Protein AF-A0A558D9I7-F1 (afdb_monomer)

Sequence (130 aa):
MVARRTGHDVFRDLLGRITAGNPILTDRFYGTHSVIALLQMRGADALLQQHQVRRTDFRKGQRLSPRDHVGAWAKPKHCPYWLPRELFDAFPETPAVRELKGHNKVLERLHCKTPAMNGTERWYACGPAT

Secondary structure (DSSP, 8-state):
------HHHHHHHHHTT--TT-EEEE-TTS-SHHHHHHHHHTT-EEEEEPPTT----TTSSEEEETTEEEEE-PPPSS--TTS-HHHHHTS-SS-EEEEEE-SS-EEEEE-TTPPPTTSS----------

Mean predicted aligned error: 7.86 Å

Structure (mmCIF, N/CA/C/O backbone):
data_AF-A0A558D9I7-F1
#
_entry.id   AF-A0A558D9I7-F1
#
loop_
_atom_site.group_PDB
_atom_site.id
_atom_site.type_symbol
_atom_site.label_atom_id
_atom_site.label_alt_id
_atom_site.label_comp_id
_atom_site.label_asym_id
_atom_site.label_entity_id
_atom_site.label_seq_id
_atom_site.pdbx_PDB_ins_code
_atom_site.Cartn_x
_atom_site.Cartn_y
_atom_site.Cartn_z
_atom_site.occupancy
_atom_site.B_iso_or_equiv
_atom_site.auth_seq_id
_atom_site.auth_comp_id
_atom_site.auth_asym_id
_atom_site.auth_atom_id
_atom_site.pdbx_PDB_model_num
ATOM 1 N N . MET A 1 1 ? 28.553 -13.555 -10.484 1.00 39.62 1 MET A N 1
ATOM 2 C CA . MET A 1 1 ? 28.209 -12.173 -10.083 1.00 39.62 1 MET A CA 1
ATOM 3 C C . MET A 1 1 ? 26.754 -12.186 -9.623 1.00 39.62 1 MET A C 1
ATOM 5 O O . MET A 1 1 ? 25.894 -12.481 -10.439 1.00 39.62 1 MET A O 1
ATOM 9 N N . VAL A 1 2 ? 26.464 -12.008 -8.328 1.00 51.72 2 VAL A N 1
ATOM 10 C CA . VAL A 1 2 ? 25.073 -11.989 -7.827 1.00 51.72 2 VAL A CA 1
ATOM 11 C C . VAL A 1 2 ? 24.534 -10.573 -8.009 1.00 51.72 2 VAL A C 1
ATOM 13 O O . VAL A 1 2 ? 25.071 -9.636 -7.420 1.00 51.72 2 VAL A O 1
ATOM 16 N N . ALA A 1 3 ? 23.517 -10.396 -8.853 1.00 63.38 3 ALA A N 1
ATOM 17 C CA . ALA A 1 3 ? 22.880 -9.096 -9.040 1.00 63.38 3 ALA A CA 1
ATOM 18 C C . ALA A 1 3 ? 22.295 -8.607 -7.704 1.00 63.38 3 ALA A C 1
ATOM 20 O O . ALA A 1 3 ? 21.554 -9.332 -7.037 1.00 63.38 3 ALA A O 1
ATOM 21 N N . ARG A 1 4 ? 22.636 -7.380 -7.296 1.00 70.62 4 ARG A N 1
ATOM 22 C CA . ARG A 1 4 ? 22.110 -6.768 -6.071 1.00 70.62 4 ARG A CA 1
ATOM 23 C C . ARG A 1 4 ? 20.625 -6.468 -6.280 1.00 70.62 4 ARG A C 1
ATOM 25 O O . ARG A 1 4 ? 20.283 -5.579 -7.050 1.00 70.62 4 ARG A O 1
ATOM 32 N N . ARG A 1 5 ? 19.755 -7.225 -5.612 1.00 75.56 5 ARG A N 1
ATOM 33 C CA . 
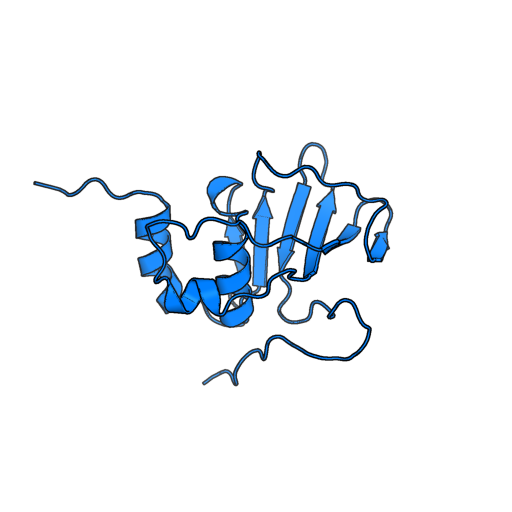ARG A 1 5 ? 18.297 -7.042 -5.668 1.00 75.56 5 ARG A CA 1
ATOM 34 C C . ARG A 1 5 ? 17.856 -6.037 -4.605 1.00 75.56 5 ARG A C 1
ATOM 36 O O . ARG A 1 5 ? 18.429 -5.988 -3.516 1.00 75.56 5 ARG A O 1
ATOM 43 N N . THR A 1 6 ? 16.845 -5.238 -4.915 1.00 82.38 6 THR A N 1
ATOM 44 C CA . THR A 1 6 ? 16.187 -4.330 -3.967 1.00 82.38 6 THR A CA 1
ATOM 45 C C . THR A 1 6 ? 14.946 -4.986 -3.350 1.00 82.38 6 THR A C 1
ATOM 47 O O . THR A 1 6 ? 14.488 -6.028 -3.819 1.00 82.38 6 THR A O 1
ATOM 50 N N . GLY A 1 7 ? 14.353 -4.371 -2.319 1.00 81.00 7 GLY A N 1
ATOM 51 C CA . GLY A 1 7 ? 13.092 -4.861 -1.740 1.00 81.00 7 GLY A CA 1
ATOM 52 C C . GLY A 1 7 ? 11.952 -4.957 -2.765 1.00 81.00 7 GLY A C 1
ATOM 53 O O . GLY A 1 7 ? 11.179 -5.910 -2.749 1.00 81.00 7 GLY A O 1
ATOM 54 N N . HIS A 1 8 ? 11.897 -4.035 -3.733 1.00 85.25 8 HIS A N 1
ATOM 55 C CA . HIS A 1 8 ? 10.901 -4.083 -4.807 1.00 85.25 8 HIS A CA 1
ATOM 56 C C . HIS A 1 8 ? 11.121 -5.251 -5.778 1.00 85.25 8 HIS A C 1
ATOM 58 O O . HIS A 1 8 ? 10.147 -5.795 -6.293 1.00 85.25 8 HIS A O 1
ATOM 64 N N . ASP A 1 9 ? 12.367 -5.685 -5.995 1.00 84.19 9 ASP A N 1
ATOM 65 C CA . ASP A 1 9 ? 12.647 -6.856 -6.834 1.00 84.19 9 ASP A CA 1
ATOM 66 C C . ASP A 1 9 ? 12.113 -8.143 -6.206 1.00 84.19 9 ASP A C 1
ATOM 68 O O . ASP A 1 9 ? 11.518 -8.960 -6.903 1.00 84.19 9 ASP A O 1
ATOM 72 N N . VAL A 1 10 ? 12.283 -8.302 -4.889 1.00 84.31 10 VAL A N 1
ATOM 73 C CA . VAL A 1 10 ? 11.731 -9.442 -4.137 1.00 84.31 10 VAL A CA 1
ATOM 74 C C . VAL A 1 10 ? 10.207 -9.388 -4.117 1.00 84.31 10 VAL A C 1
ATOM 76 O O . VAL A 1 10 ? 9.544 -10.398 -4.344 1.00 84.31 10 VAL A O 1
ATOM 79 N N . PHE A 1 11 ? 9.640 -8.204 -3.887 1.00 86.81 11 PHE A N 1
ATOM 80 C CA . PHE A 1 11 ? 8.194 -8.022 -3.894 1.00 86.81 11 PHE A CA 1
ATOM 81 C C . PHE A 1 11 ? 7.576 -8.396 -5.243 1.00 86.81 11 PHE A C 1
ATOM 83 O O . PHE A 1 11 ? 6.571 -9.101 -5.267 1.00 86.81 11 PHE A O 1
ATOM 90 N N . ARG A 1 12 ? 8.199 -8.008 -6.364 1.00 84.62 12 ARG A N 1
ATOM 91 C CA . ARG A 1 12 ? 7.728 -8.367 -7.709 1.00 84.62 12 ARG A CA 1
ATOM 92 C C . ARG A 1 12 ? 7.653 -9.877 -7.920 1.00 84.62 12 ARG A C 1
ATOM 94 O O . ARG A 1 12 ? 6.673 -10.348 -8.488 1.00 84.62 12 ARG A O 1
ATOM 101 N
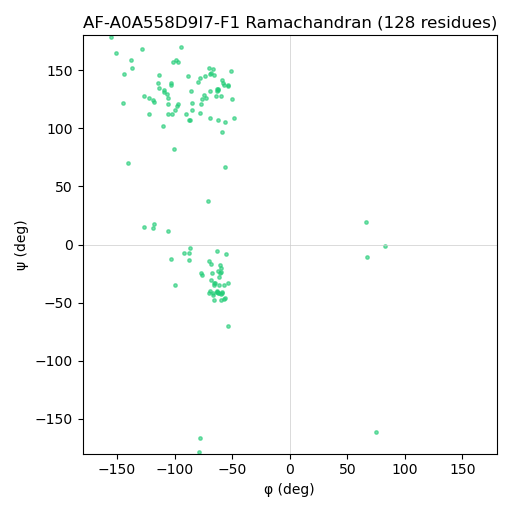 N . ASP A 1 13 ? 8.641 -10.629 -7.450 1.00 86.75 13 ASP A N 1
ATOM 102 C CA . ASP A 1 13 ? 8.618 -12.091 -7.561 1.00 86.75 13 ASP A CA 1
ATOM 103 C C . ASP A 1 13 ? 7.488 -12.704 -6.715 1.00 86.75 13 ASP A C 1
ATOM 105 O O . ASP A 1 13 ? 6.871 -13.695 -7.109 1.00 86.75 13 ASP A O 1
ATOM 109 N N . LEU A 1 14 ? 7.188 -12.099 -5.560 1.00 85.50 14 LEU A N 1
ATOM 110 C CA . LEU A 1 14 ? 6.113 -12.541 -4.672 1.00 85.50 14 LEU A CA 1
ATOM 111 C C . LEU A 1 14 ? 4.719 -12.149 -5.182 1.00 85.50 14 LEU A C 1
ATOM 113 O O . LEU A 1 14 ? 3.753 -12.851 -4.888 1.00 85.50 14 LEU A O 1
ATOM 117 N N . LEU A 1 15 ? 4.595 -11.075 -5.971 1.00 84.62 15 LEU A N 1
ATOM 118 C CA . LEU A 1 15 ? 3.310 -10.567 -6.472 1.00 84.62 15 LEU A CA 1
ATOM 119 C C . LEU A 1 15 ? 2.472 -11.633 -7.186 1.00 84.62 15 LEU A C 1
ATOM 121 O O . LEU A 1 15 ? 1.249 -11.576 -7.111 1.00 84.62 15 LEU A O 1
ATOM 125 N N . GLY A 1 16 ? 3.094 -12.594 -7.873 1.00 80.94 16 GLY A N 1
ATOM 126 C CA . GLY A 1 16 ? 2.373 -13.689 -8.535 1.00 80.94 16 GLY A CA 1
ATOM 127 C C . GLY A 1 16 ? 1.715 -14.686 -7.573 1.00 80.94 16 GLY A C 1
ATOM 128 O O . GLY A 1 16 ? 0.841 -15.436 -7.984 1.00 80.94 16 GLY A O 1
ATOM 129 N N . ARG A 1 17 ? 2.122 -14.698 -6.299 1.00 84.50 17 ARG A N 1
ATOM 130 C CA . ARG A 1 17 ? 1.600 -15.595 -5.253 1.00 84.50 17 ARG A CA 1
ATOM 131 C C . ARG A 1 17 ? 0.627 -14.899 -4.306 1.00 84.50 17 ARG A C 1
ATOM 133 O O . ARG A 1 17 ? -0.041 -15.562 -3.524 1.00 84.50 17 ARG A O 1
ATOM 140 N N . ILE A 1 18 ? 0.569 -13.571 -4.361 1.00 84.69 18 ILE A N 1
ATOM 141 C CA . ILE A 1 18 ? -0.352 -12.768 -3.566 1.00 84.69 18 ILE A CA 1
ATOM 142 C C . ILE A 1 18 ? -1.733 -12.849 -4.210 1.00 84.69 18 ILE A C 1
ATOM 144 O O . ILE A 1 18 ? -1.940 -12.343 -5.313 1.00 84.69 18 ILE A O 1
ATOM 148 N N . THR A 1 19 ? -2.665 -13.479 -3.505 1.00 73.75 19 THR A N 1
ATOM 149 C CA . THR A 1 19 ? -4.037 -13.710 -3.967 1.00 73.75 19 THR A CA 1
ATOM 150 C C . THR A 1 19 ? -5.052 -13.242 -2.927 1.00 73.75 19 THR A C 1
ATOM 152 O O . THR A 1 19 ? -4.701 -12.916 -1.786 1.00 73.75 19 THR A O 1
ATOM 155 N N . ALA A 1 20 ? -6.321 -13.175 -3.330 1.00 78.50 20 ALA A N 1
ATOM 156 C CA . ALA A 1 20 ? -7.418 -12.859 -2.429 1.00 78.50 20 ALA A CA 1
ATOM 157 C C . ALA A 1 20 ? -7.429 -13.800 -1.211 1.00 78.50 20 ALA A C 1
ATOM 159 O O . ALA A 1 20 ? -7.207 -15.004 -1.325 1.00 78.50 20 ALA A O 1
ATOM 160 N N . GLY A 1 21 ? -7.667 -13.238 -0.024 1.00 71.25 21 GLY A N 1
ATOM 161 C CA . GLY A 1 21 ? -7.666 -13.986 1.236 1.00 71.25 21 GLY A CA 1
ATOM 162 C C . GLY A 1 21 ? -6.285 -14.221 1.859 1.00 71.25 21 GLY A C 1
ATOM 163 O O . GLY A 1 21 ? -6.209 -14.788 2.946 1.00 71.25 21 GLY A O 1
ATOM 164 N N . ASN A 1 22 ? -5.187 -13.778 1.236 1.00 72.44 22 ASN A N 1
ATOM 165 C CA . ASN A 1 22 ? -3.873 -13.755 1.885 1.00 72.44 22 ASN A CA 1
ATOM 166 C C . ASN A 1 22 ? -3.665 -12.409 2.602 1.00 72.44 22 ASN A C 1
ATOM 168 O O . ASN A 1 22 ? -3.530 -11.392 1.918 1.00 72.44 22 ASN A O 1
ATOM 172 N N . PRO A 1 23 ? -3.615 -12.370 3.950 1.00 80.31 23 PRO A N 1
ATOM 173 C CA . PRO A 1 23 ? -3.288 -11.147 4.663 1.00 80.31 23 PRO A CA 1
ATOM 174 C C . PRO A 1 23 ? -1.791 -10.851 4.546 1.00 80.31 23 PRO A C 1
ATOM 176 O O . PRO A 1 23 ? -0.944 -11.688 4.857 1.00 80.31 23 PRO A O 1
ATOM 179 N N . ILE A 1 24 ? -1.463 -9.631 4.139 1.00 87.50 24 ILE A N 1
ATOM 180 C CA . ILE A 1 24 ? -0.087 -9.153 4.006 1.00 87.50 24 ILE A CA 1
ATOM 181 C C . ILE A 1 24 ? 0.200 -8.132 5.099 1.00 87.50 24 ILE A C 1
ATOM 183 O O . ILE A 1 24 ? -0.559 -7.185 5.280 
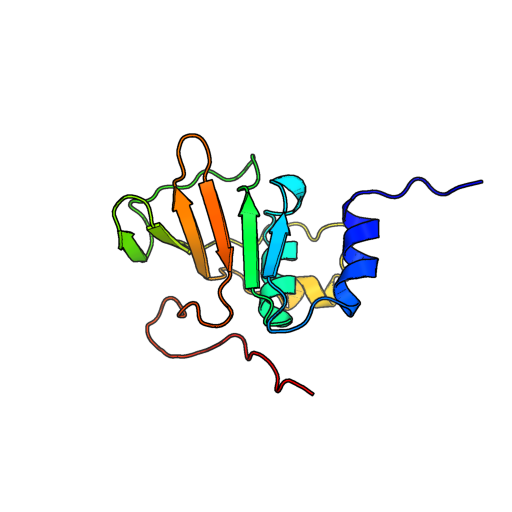1.00 87.50 24 ILE A O 1
ATOM 187 N N . 
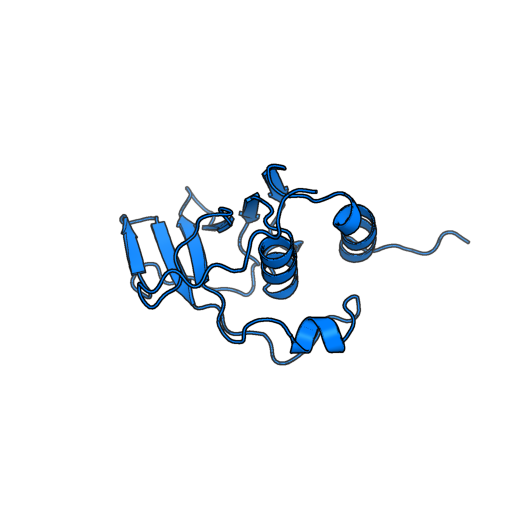LEU A 1 25 ? 1.321 -8.292 5.799 1.00 90.19 25 LEU A N 1
ATOM 188 C CA . LEU A 1 25 ? 1.840 -7.297 6.735 1.00 90.19 25 LEU A CA 1
ATOM 189 C C . LEU A 1 25 ? 3.202 -6.816 6.242 1.00 90.19 25 LEU A C 1
ATOM 191 O O . LEU A 1 25 ? 4.113 -7.624 6.067 1.00 90.19 25 LEU A O 1
ATOM 195 N N . THR A 1 26 ? 3.352 -5.512 6.025 1.00 89.06 26 THR A N 1
ATOM 196 C CA . THR A 1 26 ? 4.606 -4.938 5.516 1.00 89.06 26 THR A CA 1
ATOM 197 C C . THR A 1 26 ? 4.993 -3.652 6.230 1.00 89.06 26 THR A C 1
ATOM 199 O O . THR A 1 26 ? 4.160 -2.940 6.793 1.00 89.06 26 THR A O 1
ATOM 202 N N . ASP A 1 27 ? 6.277 -3.309 6.153 1.00 91.38 27 ASP A N 1
ATOM 203 C CA . ASP A 1 27 ? 6.797 -2.048 6.668 1.00 91.38 27 ASP A CA 1
ATOM 204 C C . ASP A 1 27 ? 6.528 -0.848 5.729 1.00 91.38 27 ASP A C 1
ATOM 206 O O . ASP A 1 27 ? 5.907 -0.968 4.667 1.00 91.38 27 ASP A O 1
ATOM 210 N N . ARG A 1 28 ? 7.012 0.333 6.141 1.00 91.69 28 ARG A N 1
ATOM 211 C CA . ARG A 1 28 ? 6.789 1.623 5.467 1.00 91.69 28 ARG A CA 1
ATOM 212 C C . ARG A 1 28 ? 7.337 1.718 4.049 1.00 91.69 28 ARG A C 1
ATOM 214 O O . ARG A 1 28 ? 6.879 2.568 3.292 1.00 91.69 28 ARG A O 1
ATOM 221 N N . PHE A 1 29 ? 8.327 0.901 3.699 1.00 91.00 29 PHE A N 1
ATOM 222 C CA . PHE A 1 29 ? 8.919 0.853 2.366 1.00 91.00 29 PHE A CA 1
ATOM 223 C C . PHE A 1 29 ? 7.874 0.463 1.318 1.00 91.00 29 PHE A C 1
ATOM 225 O O . PHE A 1 29 ? 7.877 1.005 0.217 1.00 91.00 29 PHE A O 1
ATOM 232 N N . TYR A 1 30 ? 6.932 -0.406 1.694 1.00 91.44 30 TYR A N 1
ATOM 233 C CA . TYR A 1 30 ? 5.874 -0.896 0.816 1.00 91.44 30 TYR A CA 1
ATOM 234 C C . TYR A 1 30 ? 4.588 -0.057 0.872 1.00 91.44 30 TYR A C 1
ATOM 
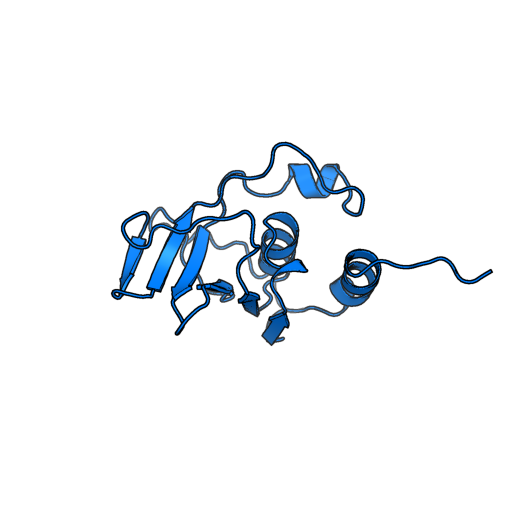2
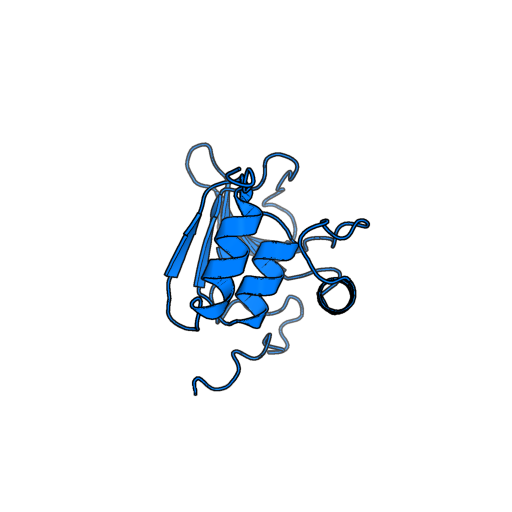36 O O . TYR A 1 30 ? 3.727 -0.248 0.022 1.00 91.44 30 TYR A O 1
ATOM 244 N N . GLY A 1 31 ? 4.468 0.919 1.784 1.00 91.50 31 GLY
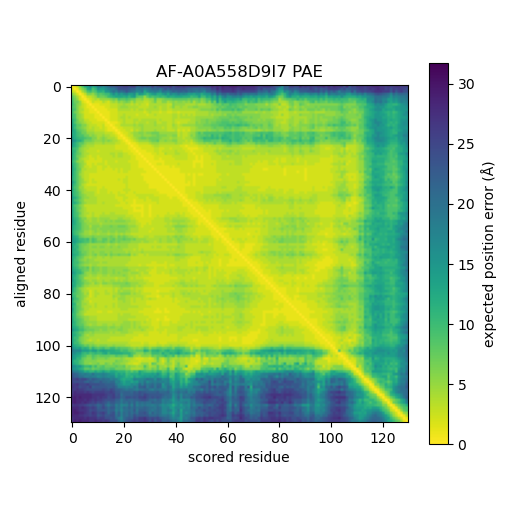 A N 1
ATOM 245 C CA . GLY A 1 31 ? 3.322 1.844 1.912 1.00 91.50 31 GLY A CA 1
ATOM 246 C C . GLY A 1 31 ? 3.204 2.885 0.783 1.00 91.50 31 GLY A C 1
ATOM 247 O O . GLY A 1 31 ? 2.934 4.068 1.001 1.00 91.50 31 GLY A O 1
ATOM 248 N N . THR A 1 32 ? 3.513 2.490 -0.451 1.00 91.44 32 THR A N 1
ATOM 249 C CA . THR A 1 32 ? 3.495 3.363 -1.630 1.00 91.44 32 THR A CA 1
ATOM 250 C C . THR A 1 32 ? 2.185 3.209 -2.394 1.00 91.44 32 THR A C 1
ATOM 252 O O . THR A 1 32 ? 1.526 2.174 -2.327 1.00 91.44 32 THR A O 1
ATOM 255 N N . HIS A 1 33 ? 1.816 4.234 -3.174 1.00 91.62 33 HIS A N 1
ATOM 256 C CA . HIS A 1 33 ? 0.605 4.186 -4.010 1.00 91.62 33 HIS A CA 1
ATOM 257 C C . HIS A 1 33 ? 0.626 2.986 -4.965 1.00 91.62 33 HIS A C 1
ATOM 259 O O . HIS A 1 33 ? -0.349 2.248 -5.018 1.00 91.62 33 HIS A O 1
ATOM 265 N N . SER A 1 34 ? 1.749 2.742 -5.648 1.00 91.31 34 SER A N 1
ATOM 266 C CA . SER A 1 34 ? 1.865 1.648 -6.615 1.00 91.31 34 SER A CA 1
ATOM 267 C C . SER A 1 34 ? 1.710 0.265 -5.985 1.00 91.31 34 SER A C 1
ATOM 269 O O . SER A 1 34 ? 1.043 -0.588 -6.559 1.00 91.31 34 SER A O 1
ATOM 271 N N . VAL A 1 35 ? 2.291 0.035 -4.803 1.00 91.31 35 VAL A N 1
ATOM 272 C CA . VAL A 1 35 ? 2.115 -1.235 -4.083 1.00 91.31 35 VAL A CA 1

· · ·

From the records above, extract exactly and only the lines that begin at the line with "ATOM 102 C CA" and stop after the line with "ATOM 111 C C".

● **TASK OUTPUT**
ATOM 102 C CA . ASP A 1 13 ? 8.618 -12.091 -7.561 1.00 86.75 13 ASP A CA 1
ATOM 103 C C . ASP A 1 13 ? 7.488 -12.704 -6.715 1.00 86.75 13 ASP A C 1
ATOM 105 O O . ASP A 1 13 ? 6.871 -13.695 -7.109 1.00 86.75 13 ASP A O 1
ATOM 109 N N . LEU A 1 14 ? 7.188 -12.099 -5.560 1.00 85.50 14 LEU A N 1
ATOM 110 C CA . LEU A 1 14 ? 6.113 -12.541 -4.672 1.00 85.50 14 LEU A CA 1
ATOM 111 C C . LEU A 1 14 ? 4.719 -12.149 -5.182 1.00 85.50 14 LEU A C 1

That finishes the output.